● **SUPPLIED ENTRIES**:
┌────────
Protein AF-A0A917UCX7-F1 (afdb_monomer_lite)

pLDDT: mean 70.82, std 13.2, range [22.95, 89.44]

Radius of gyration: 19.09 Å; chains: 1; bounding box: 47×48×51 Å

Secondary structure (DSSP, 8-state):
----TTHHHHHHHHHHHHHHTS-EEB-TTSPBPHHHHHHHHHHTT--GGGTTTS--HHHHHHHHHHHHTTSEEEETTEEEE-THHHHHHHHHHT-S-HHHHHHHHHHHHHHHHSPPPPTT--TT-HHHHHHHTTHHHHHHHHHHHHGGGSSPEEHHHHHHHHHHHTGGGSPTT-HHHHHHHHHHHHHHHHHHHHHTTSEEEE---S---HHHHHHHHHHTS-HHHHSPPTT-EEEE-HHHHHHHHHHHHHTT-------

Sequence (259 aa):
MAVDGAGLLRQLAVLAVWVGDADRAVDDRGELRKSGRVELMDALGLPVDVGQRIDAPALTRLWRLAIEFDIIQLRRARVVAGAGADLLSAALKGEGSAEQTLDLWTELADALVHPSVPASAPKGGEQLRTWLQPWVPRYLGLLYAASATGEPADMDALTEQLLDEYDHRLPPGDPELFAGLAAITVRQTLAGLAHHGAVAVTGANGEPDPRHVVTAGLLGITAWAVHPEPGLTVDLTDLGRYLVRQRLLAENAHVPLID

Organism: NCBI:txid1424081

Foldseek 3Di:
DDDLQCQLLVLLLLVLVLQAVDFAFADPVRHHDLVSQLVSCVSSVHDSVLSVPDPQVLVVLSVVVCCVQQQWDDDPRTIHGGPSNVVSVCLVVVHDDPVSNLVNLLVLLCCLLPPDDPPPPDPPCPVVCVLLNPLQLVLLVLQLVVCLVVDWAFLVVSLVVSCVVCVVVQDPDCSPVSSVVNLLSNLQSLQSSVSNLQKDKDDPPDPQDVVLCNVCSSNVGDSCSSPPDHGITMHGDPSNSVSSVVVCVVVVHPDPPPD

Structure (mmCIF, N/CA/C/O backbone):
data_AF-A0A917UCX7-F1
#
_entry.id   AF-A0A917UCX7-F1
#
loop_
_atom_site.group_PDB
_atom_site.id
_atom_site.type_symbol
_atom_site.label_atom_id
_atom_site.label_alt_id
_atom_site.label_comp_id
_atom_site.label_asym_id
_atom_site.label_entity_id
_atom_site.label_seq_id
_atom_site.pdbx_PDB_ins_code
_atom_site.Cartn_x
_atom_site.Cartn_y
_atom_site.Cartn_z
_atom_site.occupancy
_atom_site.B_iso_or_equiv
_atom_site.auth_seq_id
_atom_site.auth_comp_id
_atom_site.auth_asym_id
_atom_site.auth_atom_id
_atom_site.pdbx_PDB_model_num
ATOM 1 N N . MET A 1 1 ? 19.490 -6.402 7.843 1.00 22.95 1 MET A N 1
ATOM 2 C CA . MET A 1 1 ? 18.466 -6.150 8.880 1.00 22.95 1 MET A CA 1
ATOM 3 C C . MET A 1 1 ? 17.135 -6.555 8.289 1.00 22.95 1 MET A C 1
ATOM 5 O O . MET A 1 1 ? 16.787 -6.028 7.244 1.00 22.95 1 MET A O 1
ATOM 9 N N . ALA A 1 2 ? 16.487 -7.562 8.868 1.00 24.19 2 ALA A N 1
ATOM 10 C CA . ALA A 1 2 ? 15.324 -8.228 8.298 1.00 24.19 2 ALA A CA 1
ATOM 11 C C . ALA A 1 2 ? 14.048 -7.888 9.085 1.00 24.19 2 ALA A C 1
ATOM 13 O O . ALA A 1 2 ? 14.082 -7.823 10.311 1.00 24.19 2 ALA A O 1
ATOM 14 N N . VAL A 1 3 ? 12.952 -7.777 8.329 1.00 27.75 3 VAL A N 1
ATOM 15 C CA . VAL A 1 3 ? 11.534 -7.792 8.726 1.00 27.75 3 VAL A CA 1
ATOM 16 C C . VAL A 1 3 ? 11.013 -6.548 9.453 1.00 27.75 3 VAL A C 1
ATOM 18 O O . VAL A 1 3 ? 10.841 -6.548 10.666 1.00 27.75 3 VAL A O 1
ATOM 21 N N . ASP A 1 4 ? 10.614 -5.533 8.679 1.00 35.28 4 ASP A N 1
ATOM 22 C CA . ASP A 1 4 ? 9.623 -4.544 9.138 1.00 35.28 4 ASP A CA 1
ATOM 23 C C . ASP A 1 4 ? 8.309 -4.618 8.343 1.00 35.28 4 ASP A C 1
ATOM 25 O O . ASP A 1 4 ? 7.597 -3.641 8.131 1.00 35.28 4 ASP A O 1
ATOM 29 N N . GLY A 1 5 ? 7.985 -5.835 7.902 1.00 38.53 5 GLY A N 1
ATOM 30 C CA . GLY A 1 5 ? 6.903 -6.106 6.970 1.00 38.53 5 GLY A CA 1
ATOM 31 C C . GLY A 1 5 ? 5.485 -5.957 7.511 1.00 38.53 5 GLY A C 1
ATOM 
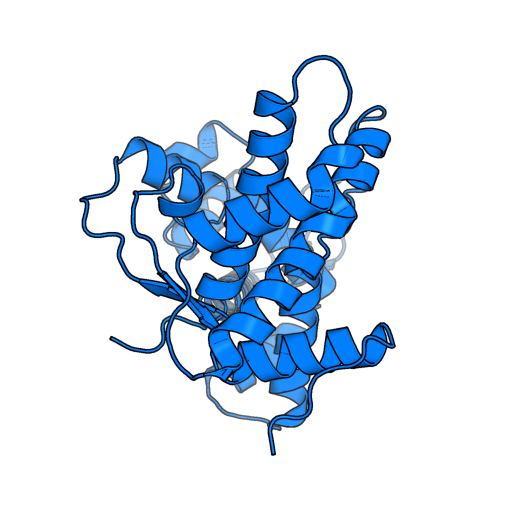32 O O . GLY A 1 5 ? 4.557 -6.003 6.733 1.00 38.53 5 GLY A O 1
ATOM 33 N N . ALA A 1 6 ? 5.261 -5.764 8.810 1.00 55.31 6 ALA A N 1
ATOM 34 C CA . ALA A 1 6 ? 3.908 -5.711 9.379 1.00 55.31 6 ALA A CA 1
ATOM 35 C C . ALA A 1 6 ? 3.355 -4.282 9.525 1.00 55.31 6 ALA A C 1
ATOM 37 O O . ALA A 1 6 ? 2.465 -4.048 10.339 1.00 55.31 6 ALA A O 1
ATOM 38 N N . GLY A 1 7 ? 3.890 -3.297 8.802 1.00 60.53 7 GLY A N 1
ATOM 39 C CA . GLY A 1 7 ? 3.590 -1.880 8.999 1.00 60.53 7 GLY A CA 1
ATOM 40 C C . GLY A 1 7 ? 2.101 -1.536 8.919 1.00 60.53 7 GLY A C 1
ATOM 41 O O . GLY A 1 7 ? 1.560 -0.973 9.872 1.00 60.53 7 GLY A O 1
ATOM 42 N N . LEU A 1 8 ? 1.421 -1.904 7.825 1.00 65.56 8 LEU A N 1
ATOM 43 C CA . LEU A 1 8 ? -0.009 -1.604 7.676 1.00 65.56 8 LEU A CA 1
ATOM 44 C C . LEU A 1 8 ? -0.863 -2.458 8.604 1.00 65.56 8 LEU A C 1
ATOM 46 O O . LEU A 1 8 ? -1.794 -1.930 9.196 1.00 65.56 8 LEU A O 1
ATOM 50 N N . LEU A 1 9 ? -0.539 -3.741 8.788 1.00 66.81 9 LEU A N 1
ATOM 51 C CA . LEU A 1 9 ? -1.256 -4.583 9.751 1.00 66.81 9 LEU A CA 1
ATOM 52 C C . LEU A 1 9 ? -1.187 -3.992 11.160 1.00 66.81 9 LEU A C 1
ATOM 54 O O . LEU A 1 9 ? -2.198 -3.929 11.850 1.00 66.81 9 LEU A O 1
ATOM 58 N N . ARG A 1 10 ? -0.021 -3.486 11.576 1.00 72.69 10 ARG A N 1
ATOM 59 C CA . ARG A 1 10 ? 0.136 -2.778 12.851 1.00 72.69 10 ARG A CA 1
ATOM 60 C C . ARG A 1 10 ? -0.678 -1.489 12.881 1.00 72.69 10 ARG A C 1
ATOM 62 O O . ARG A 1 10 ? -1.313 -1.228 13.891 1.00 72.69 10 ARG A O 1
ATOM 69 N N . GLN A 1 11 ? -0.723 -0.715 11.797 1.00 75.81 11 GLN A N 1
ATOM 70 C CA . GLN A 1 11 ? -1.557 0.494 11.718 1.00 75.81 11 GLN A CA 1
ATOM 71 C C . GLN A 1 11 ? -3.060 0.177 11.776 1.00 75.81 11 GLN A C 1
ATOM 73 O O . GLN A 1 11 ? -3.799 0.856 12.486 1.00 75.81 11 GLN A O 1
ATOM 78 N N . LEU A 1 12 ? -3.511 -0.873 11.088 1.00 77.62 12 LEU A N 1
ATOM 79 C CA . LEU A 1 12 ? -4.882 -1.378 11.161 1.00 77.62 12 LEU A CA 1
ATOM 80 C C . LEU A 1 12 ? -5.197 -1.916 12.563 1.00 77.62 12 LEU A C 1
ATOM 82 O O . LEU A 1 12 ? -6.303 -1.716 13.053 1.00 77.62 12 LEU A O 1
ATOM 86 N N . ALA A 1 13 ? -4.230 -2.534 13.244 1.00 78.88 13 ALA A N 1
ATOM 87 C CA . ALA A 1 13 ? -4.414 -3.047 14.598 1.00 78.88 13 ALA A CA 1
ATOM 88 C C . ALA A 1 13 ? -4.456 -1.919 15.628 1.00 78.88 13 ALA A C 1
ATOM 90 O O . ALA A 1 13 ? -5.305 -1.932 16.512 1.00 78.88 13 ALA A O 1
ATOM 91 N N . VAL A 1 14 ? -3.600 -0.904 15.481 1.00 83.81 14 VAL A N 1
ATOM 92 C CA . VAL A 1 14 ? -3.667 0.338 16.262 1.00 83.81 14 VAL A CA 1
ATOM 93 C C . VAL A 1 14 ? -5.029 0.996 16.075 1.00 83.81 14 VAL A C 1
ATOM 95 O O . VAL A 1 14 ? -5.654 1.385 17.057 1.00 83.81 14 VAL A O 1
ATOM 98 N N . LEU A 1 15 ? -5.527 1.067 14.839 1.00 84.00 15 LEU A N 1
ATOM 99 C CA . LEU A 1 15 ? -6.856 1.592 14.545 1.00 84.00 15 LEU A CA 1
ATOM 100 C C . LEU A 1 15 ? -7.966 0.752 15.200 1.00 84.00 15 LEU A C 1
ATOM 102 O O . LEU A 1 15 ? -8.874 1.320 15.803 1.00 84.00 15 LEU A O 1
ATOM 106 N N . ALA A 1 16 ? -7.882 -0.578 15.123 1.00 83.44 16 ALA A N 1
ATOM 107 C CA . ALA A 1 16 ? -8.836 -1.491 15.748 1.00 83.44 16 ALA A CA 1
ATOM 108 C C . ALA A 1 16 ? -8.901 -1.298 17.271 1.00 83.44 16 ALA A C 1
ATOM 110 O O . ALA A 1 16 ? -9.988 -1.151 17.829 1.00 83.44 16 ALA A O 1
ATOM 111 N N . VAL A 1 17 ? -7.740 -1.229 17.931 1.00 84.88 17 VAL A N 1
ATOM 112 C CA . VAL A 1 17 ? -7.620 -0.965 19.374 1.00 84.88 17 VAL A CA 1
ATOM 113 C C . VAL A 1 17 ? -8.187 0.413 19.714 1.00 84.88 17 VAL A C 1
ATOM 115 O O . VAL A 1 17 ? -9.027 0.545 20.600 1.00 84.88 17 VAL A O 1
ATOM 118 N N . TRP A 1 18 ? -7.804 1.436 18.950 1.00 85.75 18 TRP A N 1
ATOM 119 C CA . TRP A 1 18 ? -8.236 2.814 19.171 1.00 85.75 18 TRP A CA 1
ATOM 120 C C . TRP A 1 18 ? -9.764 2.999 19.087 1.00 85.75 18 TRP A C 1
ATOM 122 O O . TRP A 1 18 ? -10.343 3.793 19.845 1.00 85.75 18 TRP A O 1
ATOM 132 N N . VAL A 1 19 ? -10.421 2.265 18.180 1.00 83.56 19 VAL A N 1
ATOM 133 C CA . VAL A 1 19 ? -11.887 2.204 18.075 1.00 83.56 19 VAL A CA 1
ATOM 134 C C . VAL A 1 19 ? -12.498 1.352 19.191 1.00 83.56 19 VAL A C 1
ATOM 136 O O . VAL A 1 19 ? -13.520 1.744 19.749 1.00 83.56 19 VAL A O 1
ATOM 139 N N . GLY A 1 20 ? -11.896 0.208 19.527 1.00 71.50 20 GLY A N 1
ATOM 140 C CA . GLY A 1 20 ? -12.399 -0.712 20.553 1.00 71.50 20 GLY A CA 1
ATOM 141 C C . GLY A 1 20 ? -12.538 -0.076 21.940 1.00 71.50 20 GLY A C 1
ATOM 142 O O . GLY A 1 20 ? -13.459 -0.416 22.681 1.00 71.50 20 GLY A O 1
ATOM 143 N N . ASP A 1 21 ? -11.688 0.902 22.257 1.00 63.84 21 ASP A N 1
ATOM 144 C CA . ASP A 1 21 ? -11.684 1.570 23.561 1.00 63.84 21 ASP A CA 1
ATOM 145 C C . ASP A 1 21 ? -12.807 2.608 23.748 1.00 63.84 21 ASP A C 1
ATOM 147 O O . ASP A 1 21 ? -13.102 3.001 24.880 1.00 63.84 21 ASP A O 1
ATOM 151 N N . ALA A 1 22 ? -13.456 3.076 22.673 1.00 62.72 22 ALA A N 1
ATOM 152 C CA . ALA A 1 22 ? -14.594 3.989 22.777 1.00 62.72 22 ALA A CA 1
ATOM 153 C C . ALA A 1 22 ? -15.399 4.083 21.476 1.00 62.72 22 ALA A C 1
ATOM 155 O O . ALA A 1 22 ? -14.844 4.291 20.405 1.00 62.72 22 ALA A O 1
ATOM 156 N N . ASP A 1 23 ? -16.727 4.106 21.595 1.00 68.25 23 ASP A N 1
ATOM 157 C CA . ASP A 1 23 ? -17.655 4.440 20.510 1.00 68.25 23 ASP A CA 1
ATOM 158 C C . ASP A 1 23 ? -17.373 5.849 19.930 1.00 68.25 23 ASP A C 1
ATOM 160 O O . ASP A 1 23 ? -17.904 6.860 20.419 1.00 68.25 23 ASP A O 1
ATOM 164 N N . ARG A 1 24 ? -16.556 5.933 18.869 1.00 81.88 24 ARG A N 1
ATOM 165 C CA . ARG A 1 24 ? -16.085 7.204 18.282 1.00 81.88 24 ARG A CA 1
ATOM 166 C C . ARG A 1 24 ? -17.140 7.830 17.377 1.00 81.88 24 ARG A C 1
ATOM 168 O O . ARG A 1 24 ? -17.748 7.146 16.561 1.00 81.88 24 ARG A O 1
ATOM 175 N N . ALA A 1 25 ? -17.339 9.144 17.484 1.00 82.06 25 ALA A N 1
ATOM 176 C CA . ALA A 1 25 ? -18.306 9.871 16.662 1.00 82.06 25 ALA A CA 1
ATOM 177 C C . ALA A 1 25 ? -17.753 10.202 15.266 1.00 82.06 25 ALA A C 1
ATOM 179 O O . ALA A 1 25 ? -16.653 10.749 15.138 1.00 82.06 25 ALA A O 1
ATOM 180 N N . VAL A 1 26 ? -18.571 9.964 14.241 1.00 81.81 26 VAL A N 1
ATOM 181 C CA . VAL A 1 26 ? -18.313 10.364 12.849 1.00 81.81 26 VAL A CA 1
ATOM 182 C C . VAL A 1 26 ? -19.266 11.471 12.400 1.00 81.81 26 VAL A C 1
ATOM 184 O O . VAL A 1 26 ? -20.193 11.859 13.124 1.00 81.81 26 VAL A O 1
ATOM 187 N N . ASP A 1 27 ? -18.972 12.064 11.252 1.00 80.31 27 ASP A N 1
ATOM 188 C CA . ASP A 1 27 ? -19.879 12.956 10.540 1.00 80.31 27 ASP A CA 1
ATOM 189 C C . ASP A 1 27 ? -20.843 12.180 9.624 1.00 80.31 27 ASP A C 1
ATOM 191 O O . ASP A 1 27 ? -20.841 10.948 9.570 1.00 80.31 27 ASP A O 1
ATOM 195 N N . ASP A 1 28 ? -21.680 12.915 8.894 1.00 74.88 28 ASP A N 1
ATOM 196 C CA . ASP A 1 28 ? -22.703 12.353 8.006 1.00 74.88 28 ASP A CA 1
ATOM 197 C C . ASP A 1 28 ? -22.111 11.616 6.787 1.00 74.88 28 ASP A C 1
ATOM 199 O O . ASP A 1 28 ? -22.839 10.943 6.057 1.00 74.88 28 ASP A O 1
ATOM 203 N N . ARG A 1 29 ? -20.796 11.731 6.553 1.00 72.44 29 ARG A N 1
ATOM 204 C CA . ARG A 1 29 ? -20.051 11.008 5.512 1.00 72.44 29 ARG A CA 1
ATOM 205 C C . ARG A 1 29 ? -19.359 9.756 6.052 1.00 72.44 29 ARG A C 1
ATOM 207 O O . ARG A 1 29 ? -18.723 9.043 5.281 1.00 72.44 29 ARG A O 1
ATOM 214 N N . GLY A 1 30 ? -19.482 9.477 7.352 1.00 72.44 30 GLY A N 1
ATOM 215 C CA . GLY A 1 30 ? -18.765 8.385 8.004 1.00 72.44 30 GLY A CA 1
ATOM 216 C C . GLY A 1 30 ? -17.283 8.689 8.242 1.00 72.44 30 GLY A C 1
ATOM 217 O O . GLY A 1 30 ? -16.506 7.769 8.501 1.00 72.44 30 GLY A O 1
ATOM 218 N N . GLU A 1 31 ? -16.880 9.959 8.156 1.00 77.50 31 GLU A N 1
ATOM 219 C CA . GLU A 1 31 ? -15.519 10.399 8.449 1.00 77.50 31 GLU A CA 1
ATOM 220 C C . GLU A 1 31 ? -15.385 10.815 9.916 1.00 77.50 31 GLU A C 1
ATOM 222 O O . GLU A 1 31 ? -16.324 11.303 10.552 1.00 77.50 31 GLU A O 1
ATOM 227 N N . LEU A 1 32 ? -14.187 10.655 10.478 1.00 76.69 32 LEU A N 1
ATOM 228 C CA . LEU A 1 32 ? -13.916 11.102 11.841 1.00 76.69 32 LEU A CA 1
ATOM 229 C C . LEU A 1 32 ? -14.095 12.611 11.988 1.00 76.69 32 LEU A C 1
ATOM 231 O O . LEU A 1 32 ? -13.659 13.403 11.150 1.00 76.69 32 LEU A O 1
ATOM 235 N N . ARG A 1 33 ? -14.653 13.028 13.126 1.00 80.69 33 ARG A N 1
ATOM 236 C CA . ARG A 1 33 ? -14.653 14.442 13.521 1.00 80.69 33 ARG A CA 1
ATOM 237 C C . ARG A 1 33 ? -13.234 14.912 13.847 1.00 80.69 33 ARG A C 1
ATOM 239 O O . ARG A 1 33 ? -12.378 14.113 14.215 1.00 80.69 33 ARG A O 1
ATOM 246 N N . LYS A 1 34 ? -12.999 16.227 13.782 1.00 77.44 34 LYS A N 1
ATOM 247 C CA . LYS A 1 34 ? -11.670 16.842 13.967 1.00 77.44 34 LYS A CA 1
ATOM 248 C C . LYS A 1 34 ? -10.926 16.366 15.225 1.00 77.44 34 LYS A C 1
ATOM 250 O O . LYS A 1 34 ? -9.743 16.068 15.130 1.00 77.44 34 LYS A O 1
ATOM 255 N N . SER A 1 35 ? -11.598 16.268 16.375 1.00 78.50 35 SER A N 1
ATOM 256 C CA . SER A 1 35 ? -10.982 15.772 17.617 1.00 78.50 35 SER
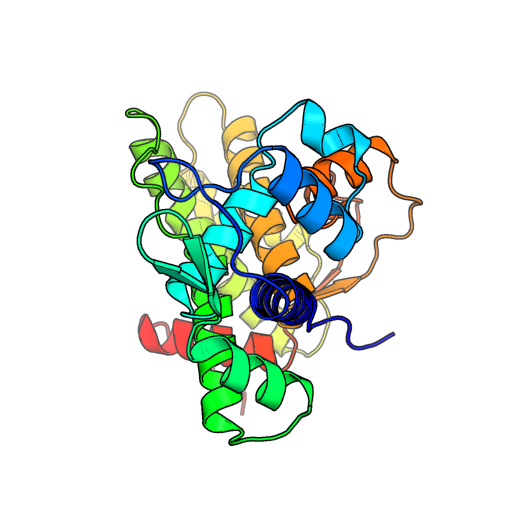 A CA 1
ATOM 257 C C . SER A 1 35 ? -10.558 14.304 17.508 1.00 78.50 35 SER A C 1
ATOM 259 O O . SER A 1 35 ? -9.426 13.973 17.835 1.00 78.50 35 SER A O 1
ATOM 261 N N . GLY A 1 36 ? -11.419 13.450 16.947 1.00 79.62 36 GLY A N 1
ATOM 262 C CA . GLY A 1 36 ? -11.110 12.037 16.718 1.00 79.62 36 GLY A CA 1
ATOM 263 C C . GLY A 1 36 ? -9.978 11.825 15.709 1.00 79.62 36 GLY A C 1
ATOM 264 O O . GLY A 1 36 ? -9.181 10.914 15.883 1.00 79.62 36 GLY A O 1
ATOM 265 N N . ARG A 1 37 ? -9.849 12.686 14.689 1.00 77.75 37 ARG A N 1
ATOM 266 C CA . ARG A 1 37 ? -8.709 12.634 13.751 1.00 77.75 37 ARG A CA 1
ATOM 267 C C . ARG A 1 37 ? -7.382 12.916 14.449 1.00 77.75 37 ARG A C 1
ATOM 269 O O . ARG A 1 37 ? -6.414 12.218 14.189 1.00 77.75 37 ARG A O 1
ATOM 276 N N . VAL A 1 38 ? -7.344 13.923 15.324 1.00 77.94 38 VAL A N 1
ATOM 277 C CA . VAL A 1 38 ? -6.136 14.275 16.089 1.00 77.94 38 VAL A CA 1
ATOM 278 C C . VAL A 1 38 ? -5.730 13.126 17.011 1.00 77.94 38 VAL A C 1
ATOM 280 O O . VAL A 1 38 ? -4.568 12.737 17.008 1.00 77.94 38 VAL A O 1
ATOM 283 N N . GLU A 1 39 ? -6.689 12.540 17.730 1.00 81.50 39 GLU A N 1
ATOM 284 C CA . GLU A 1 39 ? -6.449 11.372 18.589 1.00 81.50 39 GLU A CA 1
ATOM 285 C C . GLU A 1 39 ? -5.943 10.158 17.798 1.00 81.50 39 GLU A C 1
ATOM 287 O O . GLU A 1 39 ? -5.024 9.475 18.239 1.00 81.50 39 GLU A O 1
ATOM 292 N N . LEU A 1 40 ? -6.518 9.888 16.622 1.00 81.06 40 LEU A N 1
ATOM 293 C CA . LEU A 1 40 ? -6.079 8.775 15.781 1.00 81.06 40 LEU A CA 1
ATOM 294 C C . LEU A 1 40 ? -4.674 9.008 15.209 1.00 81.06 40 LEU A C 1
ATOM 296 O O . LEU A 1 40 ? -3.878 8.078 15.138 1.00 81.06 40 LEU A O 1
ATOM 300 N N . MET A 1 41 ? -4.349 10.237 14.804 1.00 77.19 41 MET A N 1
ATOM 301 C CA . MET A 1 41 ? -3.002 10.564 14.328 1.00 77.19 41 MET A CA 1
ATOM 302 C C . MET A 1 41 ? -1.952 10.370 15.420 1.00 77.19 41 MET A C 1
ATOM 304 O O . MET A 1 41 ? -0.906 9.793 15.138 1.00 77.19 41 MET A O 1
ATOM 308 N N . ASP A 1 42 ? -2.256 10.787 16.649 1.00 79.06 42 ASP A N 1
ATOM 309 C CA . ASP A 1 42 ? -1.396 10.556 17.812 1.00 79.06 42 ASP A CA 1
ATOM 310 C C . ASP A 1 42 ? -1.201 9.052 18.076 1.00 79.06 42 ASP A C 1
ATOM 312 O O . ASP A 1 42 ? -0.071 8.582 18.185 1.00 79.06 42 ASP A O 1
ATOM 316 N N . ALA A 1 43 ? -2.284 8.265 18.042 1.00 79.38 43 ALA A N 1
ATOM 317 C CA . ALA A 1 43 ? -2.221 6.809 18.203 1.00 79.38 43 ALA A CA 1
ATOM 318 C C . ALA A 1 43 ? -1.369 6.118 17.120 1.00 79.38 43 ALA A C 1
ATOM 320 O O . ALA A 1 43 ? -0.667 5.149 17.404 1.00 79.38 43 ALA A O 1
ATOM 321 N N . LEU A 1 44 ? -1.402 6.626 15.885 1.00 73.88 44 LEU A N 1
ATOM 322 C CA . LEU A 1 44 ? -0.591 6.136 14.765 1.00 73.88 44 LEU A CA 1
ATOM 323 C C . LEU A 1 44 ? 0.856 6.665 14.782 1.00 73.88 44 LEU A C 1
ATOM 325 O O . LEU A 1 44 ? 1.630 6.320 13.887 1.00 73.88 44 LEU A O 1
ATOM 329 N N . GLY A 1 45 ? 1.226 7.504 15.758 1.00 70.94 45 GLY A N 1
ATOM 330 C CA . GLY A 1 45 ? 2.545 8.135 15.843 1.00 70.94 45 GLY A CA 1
└────────
Within the listing above, give again exactly every line from the line with "ATOM 280 O O" through the line with "ATOM 321 N N", both included, and no other line.

ATOM 280 O O . VAL A 1 38 ? -4.568 12.737 17.008 1.00 77.94 38 VAL A O 1
ATOM 283 N N . GLU A 1 39 ? -6.689 12.540 17.730 1.00 81.50 39 GLU A N 1
ATOM 284 C CA . GLU A 1 39 ? -6.449 11.372 18.589 1.00 81.50 39 GLU A CA 1
ATOM 285 C C . GLU A 1 39 ? -5.943 10.158 17.798 1.00 81.50 39 GLU A C 1
ATOM 287 O O . GLU A 1 39 ? -5.024 9.475 18.239 1.00 81.50 39 GLU A O 1
ATOM 292 N N . LEU A 1 40 ? -6.518 9.888 16.622 1.00 81.06 40 LEU A N 1
ATOM 293 C CA . LEU A 1 40 ? -6.079 8.775 15.781 1.00 81.06 40 LEU A CA 1
ATOM 294 C C . LEU A 1 40 ? -4.674 9.008 15.209 1.00 81.06 40 LEU A C 1
ATOM 296 O O . LEU A 1 40 ? -3.878 8.078 15.138 1.00 81.06 40 LEU A O 1
ATOM 300 N N . MET A 1 41 ? -4.349 10.237 14.804 1.00 77.19 41 MET A N 1
ATOM 301 C CA . MET A 1 41 ? -3.002 10.564 14.328 1.00 77.19 41 MET A CA 1
ATOM 302 C C . MET A 1 41 ? -1.952 10.370 15.420 1.00 77.19 41 MET A C 1
ATOM 304 O O . MET A 1 41 ? -0.906 9.793 15.138 1.00 77.19 41 MET A O 1
ATOM 308 N N . ASP A 1 42 ? -2.256 10.787 16.649 1.00 79.06 42 ASP A N 1
ATOM 309 C CA . ASP A 1 42 ? -1.396 10.556 17.812 1.00 79.06 42 ASP A CA 1
ATOM 310 C C . ASP A 1 42 ? -1.201 9.052 18.076 1.00 79.06 42 ASP A C 1
ATOM 312 O O . ASP A 1 42 ? -0.071 8.582 18.185 1.00 79.06 42 ASP A O 1
ATOM 316 N N . ALA A 1 43 ? -2.284 8.265 18.042 1.00 79.38 43 ALA A N 1
ATOM 317 C CA . ALA A 1 43 ? -2.221 6.809 18.203 1.00 79.38 43 ALA A CA 1
ATOM 318 C C . ALA A 1 43 ? -1.369 6.118 17.120 1.00 79.38 43 ALA A C 1
ATOM 320 O O . ALA A 1 43 ? -0.667 5.149 17.404 1.00 79.38 43 ALA A O 1
ATOM 321 N N . LEU A 1 44 ? -1.402 6.626 15.885 1.00 73.88 44 LEU A N 1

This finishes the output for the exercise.